Plus — and this makes more of a difference than you might expect — if you find the vinyl, you might also find the greatest giveaway the Stones ever gave, a 12-inch square picture of some real goat’s head soup. Mine’s been on the wall for almost 40 years now and it still smells delicious.

Black and Blue
The peak of the Stones 1970s achievements — not because it’s amusing to be contrary and say that one of their least-loved LPs is actually their finest, nor even because we really need 10,000 letters of complaint, all insisting that “December’s Children” knocks this into oblivion. “Black And Blue” is brilliant because it made sense at the time.

It made sense in the context of the day’s radio. It made sense in terms of the Stones’ own development. And it made sense on the dance floor. If you were alive and well in 1976, and you didn’t fall in love at least once to “Hey Negrita”… “Hand Of Fate”… “Hot Stuff;” if you didn’t break your heart to “Fool To Cry” and “Memory Motel”… and if you didn’t feel that bass pounding out of the speakers and realize that The Stones had just made the best-sounding dance album of the age… well, you obviously have no soul.

The next few years would see an entire universe of rock artists embrace the disco movement, with The Stones among the most overt of them all. By those standards, early complaints that “Black and Blue” had gone disco are left sounding rather hollow. Rather, it is funk, it is dub, it is the midnight rambler beating his belt on the mirror ball above your head. What it isn’t is a record that you should even consider listening to on compact disc. You don’t only lose the frequencies, you lose the magic as well.

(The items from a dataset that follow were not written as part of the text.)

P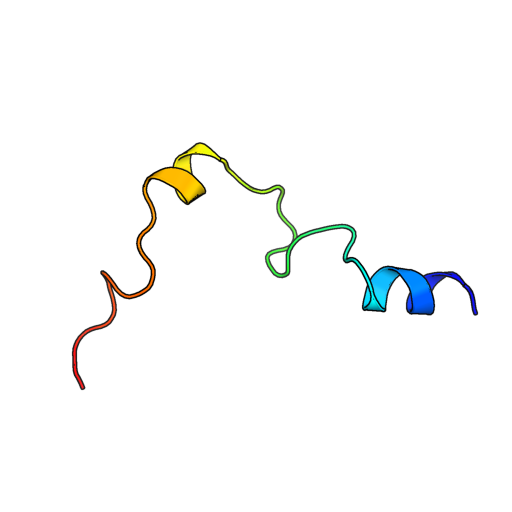rotein AF-A0A0N4XJ53-F1 (afdb_monomer_lite)

Structure (mmCIF, N/CA/C/O backbone):
data_AF-A0A0N4XJ53-F1
#
_entry.id   AF-A0A0N4XJ53-F1
#
loop_
_atom_site.group_PDB
_atom_site.id
_atom_site.type_symbol
_atom_site.label_atom_id
_atom_site.label_alt_id
_atom_site.label_comp_id
_atom_site.label_asym_id
_atom_site.label_entity_id
_atom_site.label_seq_id
_atom_site.pdbx_PDB_ins_code
_atom_site.Cartn_x
_atom_site.Cartn_y
_atom_site.Cartn_z
_atom_site.occupancy
_atom_site.B_iso_or_equiv
_atom_site.auth_seq_id
_atom_site.auth_comp_id
_atom_site.auth_asym_id
_atom_site.auth_atom_id
_atom_site.pdbx_PDB_model_num
ATOM 1 N N . MET A 1 1 ? 18.981 -4.451 -19.205 1.00 58.66 1 MET A N 1
ATOM 2 C CA . MET A 1 1 ? 19.132 -3.655 -17.960 1.00 58.66 1 MET A CA 1
ATOM 3 C C . MET A 1 1 ? 17.969 -2.681 -17.697 1.00 58.66 1 MET A C 1
ATOM 5 O O . MET A 1 1 ? 18.073 -1.873 -16.787 1.00 58.66 1 MET A O 1
ATOM 9 N N . SER A 1 2 ? 16.844 -2.764 -18.423 1.00 67.25 2 SER A N 1
ATOM 10 C CA . SER A 1 2 ? 15.697 -1.851 -18.246 1.00 67.25 2 SER A CA 1
ATOM 11 C C . SER A 1 2 ? 14.685 -2.343 -17.193 1.00 67.25 2 SER A C 1
ATOM 13 O O . SER A 1 2 ? 14.251 -1.579 -16.332 1.00 67.25 2 SER A O 1
ATOM 15 N N . ASP A 1 3 ? 14.372 -3.645 -17.187 1.00 64.88 3 ASP A N 1
ATOM 16 C CA . ASP A 1 3 ? 13.242 -4.185 -16.412 1.00 64.88 3 ASP A CA 1
ATOM 17 C C . ASP A 1 3 ? 13.382 -4.078 -14.894 1.00 64.88 3 ASP A C 1
ATOM 19 O O . ASP A 1 3 ? 12.377 -4.002 -14.188 1.00 64.88 3 ASP A O 1
ATOM 23 N N . ASN A 1 4 ? 14.611 -4.097 -14.377 1.00 75.38 4 ASN A N 1
ATOM 24 C CA . ASN A 1 4 ? 14.848 -4.087 -12.936 1.00 75.38 4 ASN A CA 1
ATOM 25 C C . ASN A 1 4 ? 14.886 -2.659 -12.368 1.00 75.38 4 ASN A C 1
ATOM 27 O O . ASN A 1 4 ? 14.427 -2.420 -11.254 1.00 75.38 4 ASN A O 1
ATOM 31 N N . THR A 1 5 ? 15.360 -1.693 -13.159 1.00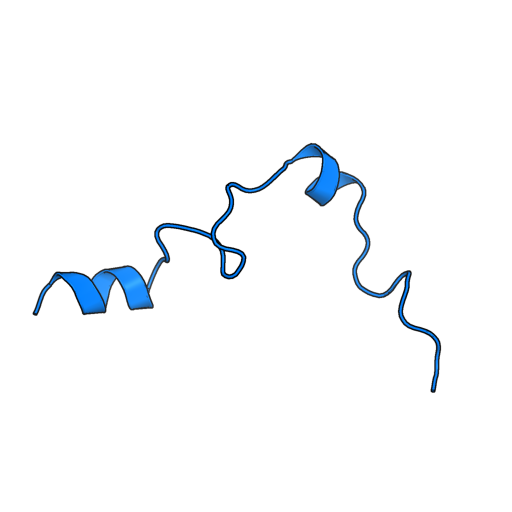 77.19 5 THR A N 1
ATOM 32 C CA . THR A 1 5 ? 15.535 -0.299 -12.731 1.00 77.19 5 THR A CA 1
ATOM 33 C C . THR A 1 5 ? 14.190 0.386 -12.490 1.00 77.19 5 THR A C 1
ATOM 35 O O . THR A 1 5 ? 13.986 1.010 -11.452 1.00 77.19 5 THR A O 1
ATOM 38 N N . PHE A 1 6 ? 13.217 0.209 -13.390 1.00 77.94 6 PHE A N 1
ATOM 39 C CA . PHE A 1 6 ? 11.895 0.829 -13.234 1.00 77.94 6 PHE A CA 1
ATOM 40 C C . PHE A 1 6 ? 11.045 0.161 -12.143 1.00 77.94 6 PHE A C 1
ATOM 42 O O . PHE A 1 6 ? 10.320 0.838 -11.413 1.00 77.94 6 PHE A O 1
ATOM 49 N N . LYS A 1 7 ? 11.166 -1.164 -11.982 1.00 81.44 7 LYS A N 1
ATOM 50 C CA . LYS A 1 7 ? 10.448 -1.922 -10.942 1.00 81.44 7 LYS A CA 1
ATOM 51 C C . LYS A 1 7 ? 10.948 -1.611 -9.532 1.00 81.44 7 LYS A C 1
ATOM 53 O O . LYS A 1 7 ? 10.163 -1.724 -8.589 1.00 81.44 7 LYS A O 1
ATOM 58 N N . ALA A 1 8 ? 1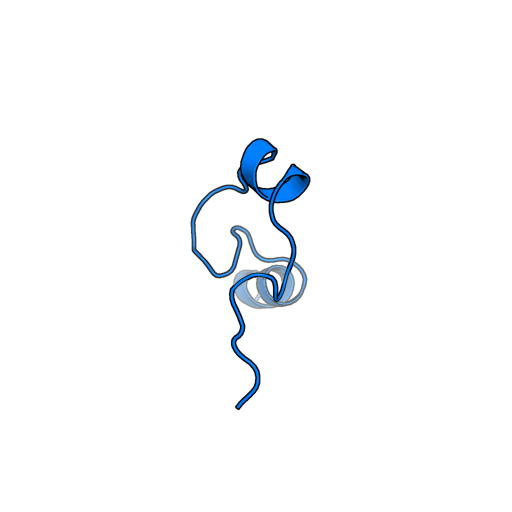2.215 -1.215 -9.396 1.00 82.94 8 ALA A N 1
ATOM 59 C CA . ALA A 1 8 ? 12.771 -0.725 -8.139 1.00 82.94 8 ALA A CA 1
ATOM 60 C C . ALA A 1 8 ? 12.151 0.621 -7.722 1.00 82.94 8 ALA A C 1
ATOM 62 O O . ALA A 1 8 ? 11.888 0.820 -6.541 1.00 82.94 8 ALA A O 1
ATOM 63 N N . LEU A 1 9 ? 11.852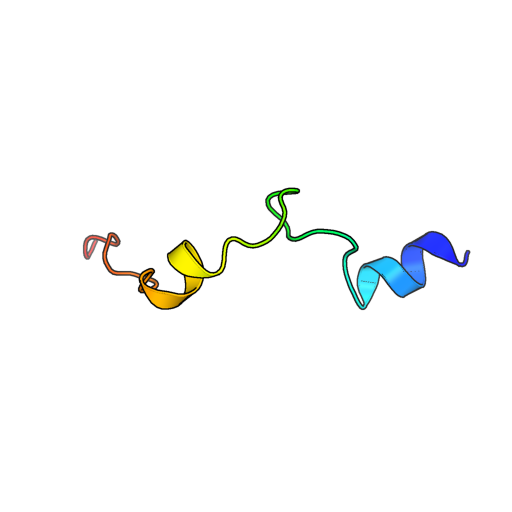 1.505 -8.684 1.00 89.12 9 LEU A N 1
ATOM 64 C CA . LEU A 1 9 ? 11.187 2.789 -8.424 1.00 89.12 9 LEU A CA 1
ATOM 65 C C . LEU A 1 9 ? 9.690 2.624 -8.137 1.00 89.12 9 LEU A C 1
ATOM 67 O O . LEU A 1 9 ? 9.168 3.175 -7.171 1.00 89.12 9 LEU A O 1
ATOM 71 N N . ARG A 1 10 ? 8.982 1.858 -8.974 1.00 91.06 10 ARG A N 1
ATOM 72 C CA . ARG A 1 10 ? 7.555 1.575 -8.797 1.00 91.06 10 ARG A CA 1
ATOM 73 C C . ARG A 1 10 ? 7.261 0.124 -9.128 1.00 91.06 10 ARG A C 1
ATOM 75 O O . ARG A 1 10 ? 7.408 -0.332 -10.260 1.00 91.06 10 ARG A O 1
ATOM 82 N N . ARG A 1 11 ? 6.748 -0.600 -8.137 1.00 89.94 11 ARG A N 1
ATOM 83 C CA . ARG A 1 11 ? 6.340 -1.992 -8.319 1.00 89.94 11 ARG A CA 1
ATOM 84 C C . ARG A 1 11 ? 5.096 -2.079 -9.206 1.00 89.94 1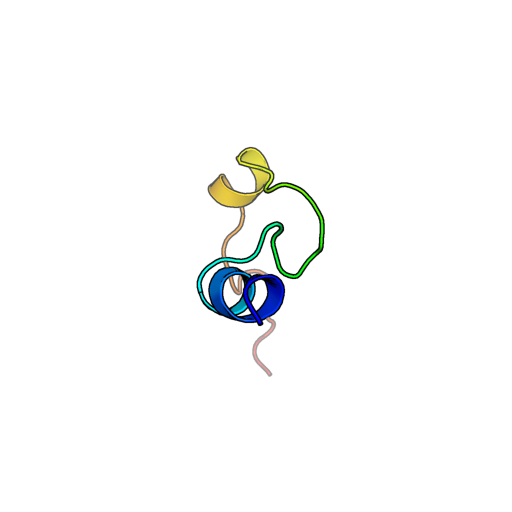1 ARG A C 1
ATOM 86 O O . ARG A 1 11 ? 4.170 -1.285 -9.064 1.00 89.94 11 ARG A O 1
ATOM 93 N N . GLN A 1 12 ? 5.042 -3.105 -10.055 1.00 89.56 12 GLN A N 1
ATOM 94 C CA . GLN A 1 12 ? 3.836 -3.437 -10.831 1.00 89.56 12 GLN A CA 1
ATOM 95 C C . GLN A 1 12 ? 2.650 -3.820 -9.938 1.00 89.56 12 GLN A C 1
ATOM 97 O O . GLN A 1 12 ? 1.510 -3.495 -10.250 1.00 89.56 12 GLN A O 1
ATOM 102 N N . LEU A 1 13 ? 2.921 -4.520 -8.837 1.00 92.75 13 LEU A N 1
ATOM 103 C CA . LEU A 1 13 ? 1.930 -4.890 -7.836 1.00 92.75 13 LEU A CA 1
ATOM 104 C C . LEU A 1 13 ? 2.461 -4.567 -6.434 1.00 92.75 13 LEU A C 1
ATOM 106 O O . LEU A 1 13 ? 3.682 -4.598 -6.211 1.00 92.75 13 LEU A O 1
ATOM 110 N N . PRO A 1 14 ? 1.560 -4.307 -5.473 1.00 92.44 14 PRO A N 1
ATOM 111 C CA . PRO A 1 14 ? 1.894 -4.244 -4.056 1.00 92.44 14 PRO A CA 1
ATOM 112 C C . PRO A 1 14 ? 2.731 -5.446 -3.590 1.00 92.44 14 PRO A C 1
ATOM 114 O O . PRO A 1 14 ? 2.796 -6.485 -4.251 1.00 92.44 14 PRO A O 1
ATOM 117 N N . VAL A 1 15 ? 3.379 -5.328 -2.429 1.00 91.50 15 VAL A N 1
ATOM 118 C CA . VAL A 1 15 ? 4.217 -6.407 -1.861 1.00 91.50 15 VAL A CA 1
ATOM 119 C C . VAL A 1 15 ? 3.435 -7.722 -1.731 1.00 91.50 15 VAL A C 1
ATOM 121 O O . VAL A 1 15 ? 3.969 -8.779 -2.053 1.00 91.50 15 VAL A O 1
ATOM 124 N N . VAL A 1 16 ? 2.144 -7.630 -1.395 1.00 92.38 16 VAL A N 1
ATOM 125 C CA . VAL A 1 16 ? 1.192 -8.752 -1.289 1.00 92.38 16 VAL A CA 1
ATOM 126 C C . VAL A 1 16 ? 0.819 -9.415 -2.624 1.00 92.38 16 VAL A C 1
ATOM 128 O O . VAL A 1 16 ? 0.110 -10.412 -2.627 1.00 92.38 16 VAL A O 1
ATOM 131 N N . ARG A 1 17 ? 1.295 -8.892 -3.765 1.00 91.25 17 ARG A N 1
ATOM 132 C CA . ARG A 1 17 ? 1.049 -9.412 -5.128 1.00 91.25 17 ARG A CA 1
ATOM 133 C C . ARG A 1 17 ? -0.433 -9.483 -5.540 1.00 91.25 17 ARG A C 1
ATOM 135 O O . ARG A 1 17 ? -0.767 -10.171 -6.498 1.00 91.25 17 ARG A O 1
ATOM 142 N N . THR A 1 18 ? -1.302 -8.720 -4.881 1.00 90.94 18 THR A N 1
ATOM 143 C CA . THR A 1 18 ? -2.721 -8.543 -5.229 1.00 90.94 18 THR A CA 1
ATOM 144 C C . THR A 1 18 ? -3.021 -7.073 -5.521 1.00 90.94 18 THR A C 1
ATOM 146 O O . THR A 1 18 ? -2.292 -6.183 -5.075 1.00 90.94 18 THR A O 1
ATOM 149 N N . LYS A 1 19 ? -4.074 -6.791 -6.301 1.00 90.69 19 LYS A N 1
ATOM 150 C CA . L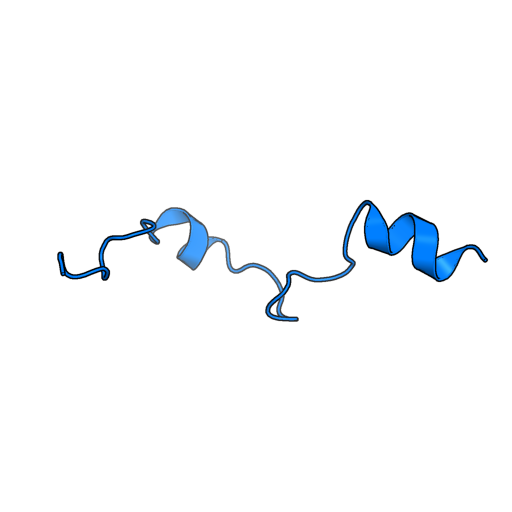YS A 1 19 ? -4.539 -5.409 -6.500 1.00 90.69 19 LYS A CA 1
ATOM 151 C C . LYS A 1 19 ? -5.050 -4.841 -5.171 1.00 90.69 19 LYS A C 1
ATOM 153 O O . LYS A 1 19 ? -5.595 -5.571 -4.349 1.00 90.69 19 LYS A O 1
ATOM 158 N N . MET A 1 20 ? -4.849 -3.541 -4.973 1.00 89.19 20 MET A N 1
ATOM 159 C CA . MET A 1 20 ? -5.300 -2.835 -3.777 1.00 89.19 20 MET A CA 1
ATOM 160 C C . MET A 1 20 ? -6.831 -2.818 -3.724 1.00 89.19 20 MET A C 1
ATOM 162 O O . MET A 1 20 ? -7.474 -2.436 -4.701 1.00 89.19 20 MET A O 1
ATOM 166 N N . ASP A 1 21 ? -7.389 -3.224 -2.587 1.00 90.19 21 ASP A N 1
ATOM 167 C CA . ASP A 1 21 ? -8.813 -3.088 -2.297 1.00 90.19 21 ASP A CA 1
ATOM 168 C C . ASP A 1 21 ? -9.056 -1.762 -1.571 1.00 90.19 21 ASP A C 1
ATOM 170 O O . ASP A 1 21 ? -8.608 -1.563 -0.439 1.00 90.19 21 ASP A O 1
ATOM 174 N N . TRP A 1 22 ? -9.758 -0.851 -2.238 1.00 86.75 22 TRP A N 1
ATOM 175 C CA . TRP A 1 22 ? -10.049 0.481 -1.718 1.00 86.75 22 TRP A CA 1
ATOM 176 C C . TRP A 1 22 ? -10.987 0.465 -0.508 1.00 86.75 22 TRP A C 1
ATOM 178 O O . TRP A 1 22 ? -10.815 1.296 0.382 1.00 86.75 22 TRP A O 1
ATOM 188 N N . HIS A 1 23 ? -11.904 -0.505 -0.416 1.00 87.31 23 HIS A N 1
ATOM 189 C CA . HIS A 1 23 ? -12.788 -0.634 0.747 1.00 87.31 23 HIS A CA 1
ATOM 190 C C . HIS A 1 23 ? -11.974 -0.958 1.994 1.00 87.31 23 HIS A C 1
ATOM 192 O O . HIS A 1 23 ? -12.134 -0.325 3.037 1.00 87.31 23 HIS A O 1
ATOM 198 N N . LYS A 1 24 ? -11.024 -1.890 1.850 1.00 83.62 24 LYS A N 1
ATOM 199 C CA . LYS A 1 24 ? -10.101 -2.254 2.921 1.00 83.62 24 LYS A CA 1
ATOM 200 C C . LYS A 1 24 ? -9.200 -1.085 3.314 1.00 83.62 24 LYS A C 1
ATOM 202 O O . LYS A 1 24 ? -8.969 -0.890 4.497 1.00 83.62 24 LYS A O 1
ATOM 207 N N . VAL A 1 25 ? -8.703 -0.293 2.364 1.00 86.62 25 VAL A N 1
ATOM 208 C CA . VAL A 1 25 ? -7.836 0.864 2.669 1.00 86.62 25 VAL A CA 1
ATOM 209 C C . VAL A 1 25 ? -8.572 1.942 3.468 1.00 86.62 25 VAL A C 1
ATOM 211 O O . VAL A 1 25 ? -7.980 2.540 4.361 1.00 86.62 25 VAL A O 1
ATOM 214 N N . GLN A 1 26 ? -9.852 2.180 3.178 1.00 85.00 26 GLN A N 1
ATOM 215 C CA . GLN A 1 26 ? -10.634 3.203 3.873 1.00 85.00 26 GLN A CA 1
ATOM 216 C C . GLN A 1 26 ? -10.937 2.828 5.331 1.00 85.00 26 GLN A C 1
ATOM 218 O O . GLN A 1 26 ? -10.935 3.698 6.203 1.00 85.00 26 GLN A O 1
ATOM 223 N N . SER A 1 27 ? -11.208 1.549 5.604 1.00 82.81 27 SER A N 1
ATOM 224 C CA . SER A 1 27 ? -11.592 1.080 6.939 1.00 82.81 27 SER A CA 1
ATOM 225 C C . SER A 1 27 ? -10.410 0.621 7.795 1.00 82.81 27 SER A C 1
ATOM 227 O O . SER A 1 27 ? -10.503 0.632 9.021 1.00 82.81 27 SER A O 1
ATOM 229 N N . TYR A 1 28 ? -9.306 0.196 7.176 1.00 82.12 28 TYR A N 1
ATOM 230 C CA . TYR A 1 28 ? -8.176 -0.393 7.887 1.00 82.12 28 TYR A CA 1
ATOM 231 C C . TYR A 1 28 ? -7.336 0.670 8.600 1.00 82.12 28 TYR A C 1
ATOM 233 O O . TYR A 1 28 ? -6.723 1.541 7.981 1.00 82.12 28 TYR A O 1
ATOM 241 N N . ARG A 1 29 ? -7.260 0.567 9.929 1.00 79.31 29 ARG A N 1
ATOM 242 C CA . ARG A 1 29 ? -6.362 1.366 10.769 1.00 79.31 29 ARG A CA 1
ATOM 243 C C . ARG A 1 29 ? -5.133 0.534 11.118 1.00 79.31 29 ARG A C 1
ATOM 245 O O . ARG A 1 29 ? -5.240 -0.529 11.723 1.00 79.31 29 ARG A O 1
ATOM 252 N N . ILE A 1 30 ? -3.955 1.037 10.759 1.00 82.56 30 ILE A N 1
ATOM 253 C CA . ILE A 1 30 ? -2.684 0.398 11.111 1.00 82.56 30 ILE A CA 1
ATOM 254 C C . ILE A 1 30 ? -2.557 0.379 12.639 1.00 82.56 30 ILE A C 1
ATOM 256 O O . ILE A 1 30 ? -2.716 1.412 13.283 1.00 82.56 30 ILE A O 1
ATOM 260 N N . GLY A 1 31 ? -2.280 -0.795 13.209 1.00 75.38 31 GLY A N 1
ATOM 261 C CA . GLY A 1 31 ? -2.033 -0.948 14.644 1.00 75.38 31 GLY A CA 1
ATOM 262 C C . GLY A 1 31 ? -3.269 -1.199 15.511 1.00 75.38 31 GLY A C 1
ATOM 263 O O . GLY A 1 31 ? -3.099 -1.417 16.703 1.00 75.38 31 GLY A O 1
ATOM 264 N N . GLN A 1 32 ? -4.490 -1.245 14.957 1.00 72.94 32 GLN A N 1
ATOM 265 C CA . GLN A 1 32 ? -5.683 -1.595 15.751 1.00 72.94 32 GLN A CA 1
ATOM 266 C C . GLN A 1 32 ? -5.619 -3.003 16.361 1.00 72.94 32 GLN A C 1
ATOM 268 O O . GLN A 1 32 ? -6.172 -3.237 17.429 1.00 72.94 32 GLN A O 1
ATOM 273 N N . GLU A 1 33 ? -4.924 -3.926 15.700 1.00 72.62 33 GLU A N 1
ATOM 274 C CA . GLU A 1 33 ? -4.781 -5.315 16.151 1.00 72.62 33 GLU A CA 1
ATOM 275 C C . GLU A 1 33 ? -3.459 -5.567 16.898 1.00 72.62 33 GLU A C 1
ATOM 277 O O . GLU A 1 33 ? -3.189 -6.686 17.336 1.00 72.62 33 GLU A O 1
ATOM 282 N N . MET A 1 34 ? -2.617 -4.538 17.062 1.00 79.69 34 MET A N 1
ATOM 283 C CA . MET A 1 34 ? -1.351 -4.671 17.779 1.00 79.69 34 MET A CA 1
ATOM 284 C C . MET A 1 34 ? -1.605 -4.564 19.281 1.00 79.69 34 MET A C 1
ATOM 286 O O . MET A 1 34 ? -1.843 -3.480 19.810 1.00 79.69 34 MET A O 1
ATOM 290 N N . LYS A 1 35 ? -1.556 -5.703 19.979 1.00 72.62 35 LYS A N 1
ATOM 291 C CA . LYS A 1 35 ? -1.566 -5.716 21.445 1.00 72.62 35 LYS A CA 1
ATOM 292 C C . LYS A 1 35 ? -0.279 -5.057 21.966 1.00 72.62 35 LYS A C 1
ATOM 294 O O . LYS A 1 35 ? 0.788 -5.383 21.439 1.00 72.62 35 LYS A O 1
ATOM 299 N N . PRO A 1 36 ? -0.353 -4.159 22.968 1.00 75.50 36 PRO A N 1
ATOM 300 C CA . PRO A 1 36 ? 0.841 -3.707 23.668 1.00 75.50 36 PRO A CA 1
ATOM 301 C C . PRO A 1 36 ? 1.516 -4.919 24.319 1.00 75.50 36 PRO A C 1
ATOM 303 O O . PRO A 1 36 ? 0.837 -5.824 24.810 1.00 75.50 36 PRO A O 1
ATOM 306 N N . GLN A 1 37 ? 2.840 -4.948 24.200 1.00 65.50 37 GLN A N 1
ATOM 307 C CA . GLN A 1 37 ? 3.705 -6.067 24.559 1.00 65.50 37 GLN A CA 1
ATOM 308 C C . GLN A 1 37 ? 3.999 -6.100 26.056 1.00 65.50 37 GLN A C 1
ATOM 310 O O . GLN A 1 37 ? 4.122 -5.002 26.645 1.00 65.50 37 GLN A O 1
#

Radius of gyration: 15.11 Å; chains: 1; bounding box: 32×13×43 Å

Organism: Nippostrongylus brasiliensis (NCBI:txid27835)

pLDDT: mean 82.08, std 8.84, range [58.66, 92.75]

Foldseek 3Di:
DPPPVVCVVPNPDPPVRDHDDPVCVVPDDPCPPPDDD

Secondary structure (DSSP, 8-state):
--HHHHHHHS-SS-TTSS---HHHHHHPPTTTT----

Sequence (37 aa):
MSDNTFKALRRQLPVVRTKMDWHKVQSYRIGQEMKPQ

InterPro domains:
  IPR002189 F-actin-capping protein subunit alpha [PF01267] (1-33)
  IPR002189 F-actin-capping protein subunit alpha [PTHR10653] (1-35)
  IPR037282 F-actin-capping protein subunit alpha/beta [SSF90096] (1-32)

Some Girls/EmotionalRescue
We promised you 10, but these two are a package, recorded more or less side by side with one another (and with the execrable “Tattoo You” too — never have so many out-takes made so many faves lists), and largely indivisible when you hit the shuffle button. “Miss You,” which opens Some Girls, is the blockbuster, and if you have the 12-inch remix then you’ll know why the vinyl is so important. But “Dance” is just as dramatic, and the rest of both albums is fabulous too, from the swagger of “When The Whip Comes Down” to the tortured blues of “Down In The Hole,” from the sheer bravado of “Where The Boys All Go” to the country honk of “Far Away Eyes,” and on to the Bee Gees in the boondocks squalor of “Emotional Rescue” itself.

We observed earlier that, when “Some Girls” emerged, a lot of people seized upon it as The Stones’ return to form after a few discs of experimentation. It was, again alongside “Emotional Rescue,” their last gasp as well — no Stones LP since this pair has been as cohesive or as compulsive as these, and the arrival of CD in time for the mid-1980s “Dirty Work” saw them able to stop caring about either quality. It’s not so important to make every track count when you know the listener has a fast forward button.

And so we end our survey at the dawn of the 1980s, and rely upon our more contrary listeners to remind us that bits of “Undercover” sounded pretty good too, or to point out the hidden nuances of “Voodoo Lounge.” Such things might well be true, and good luck to you if you find them. The rest of us… well, we might want the milk crates, but we’ve already drunk the milk.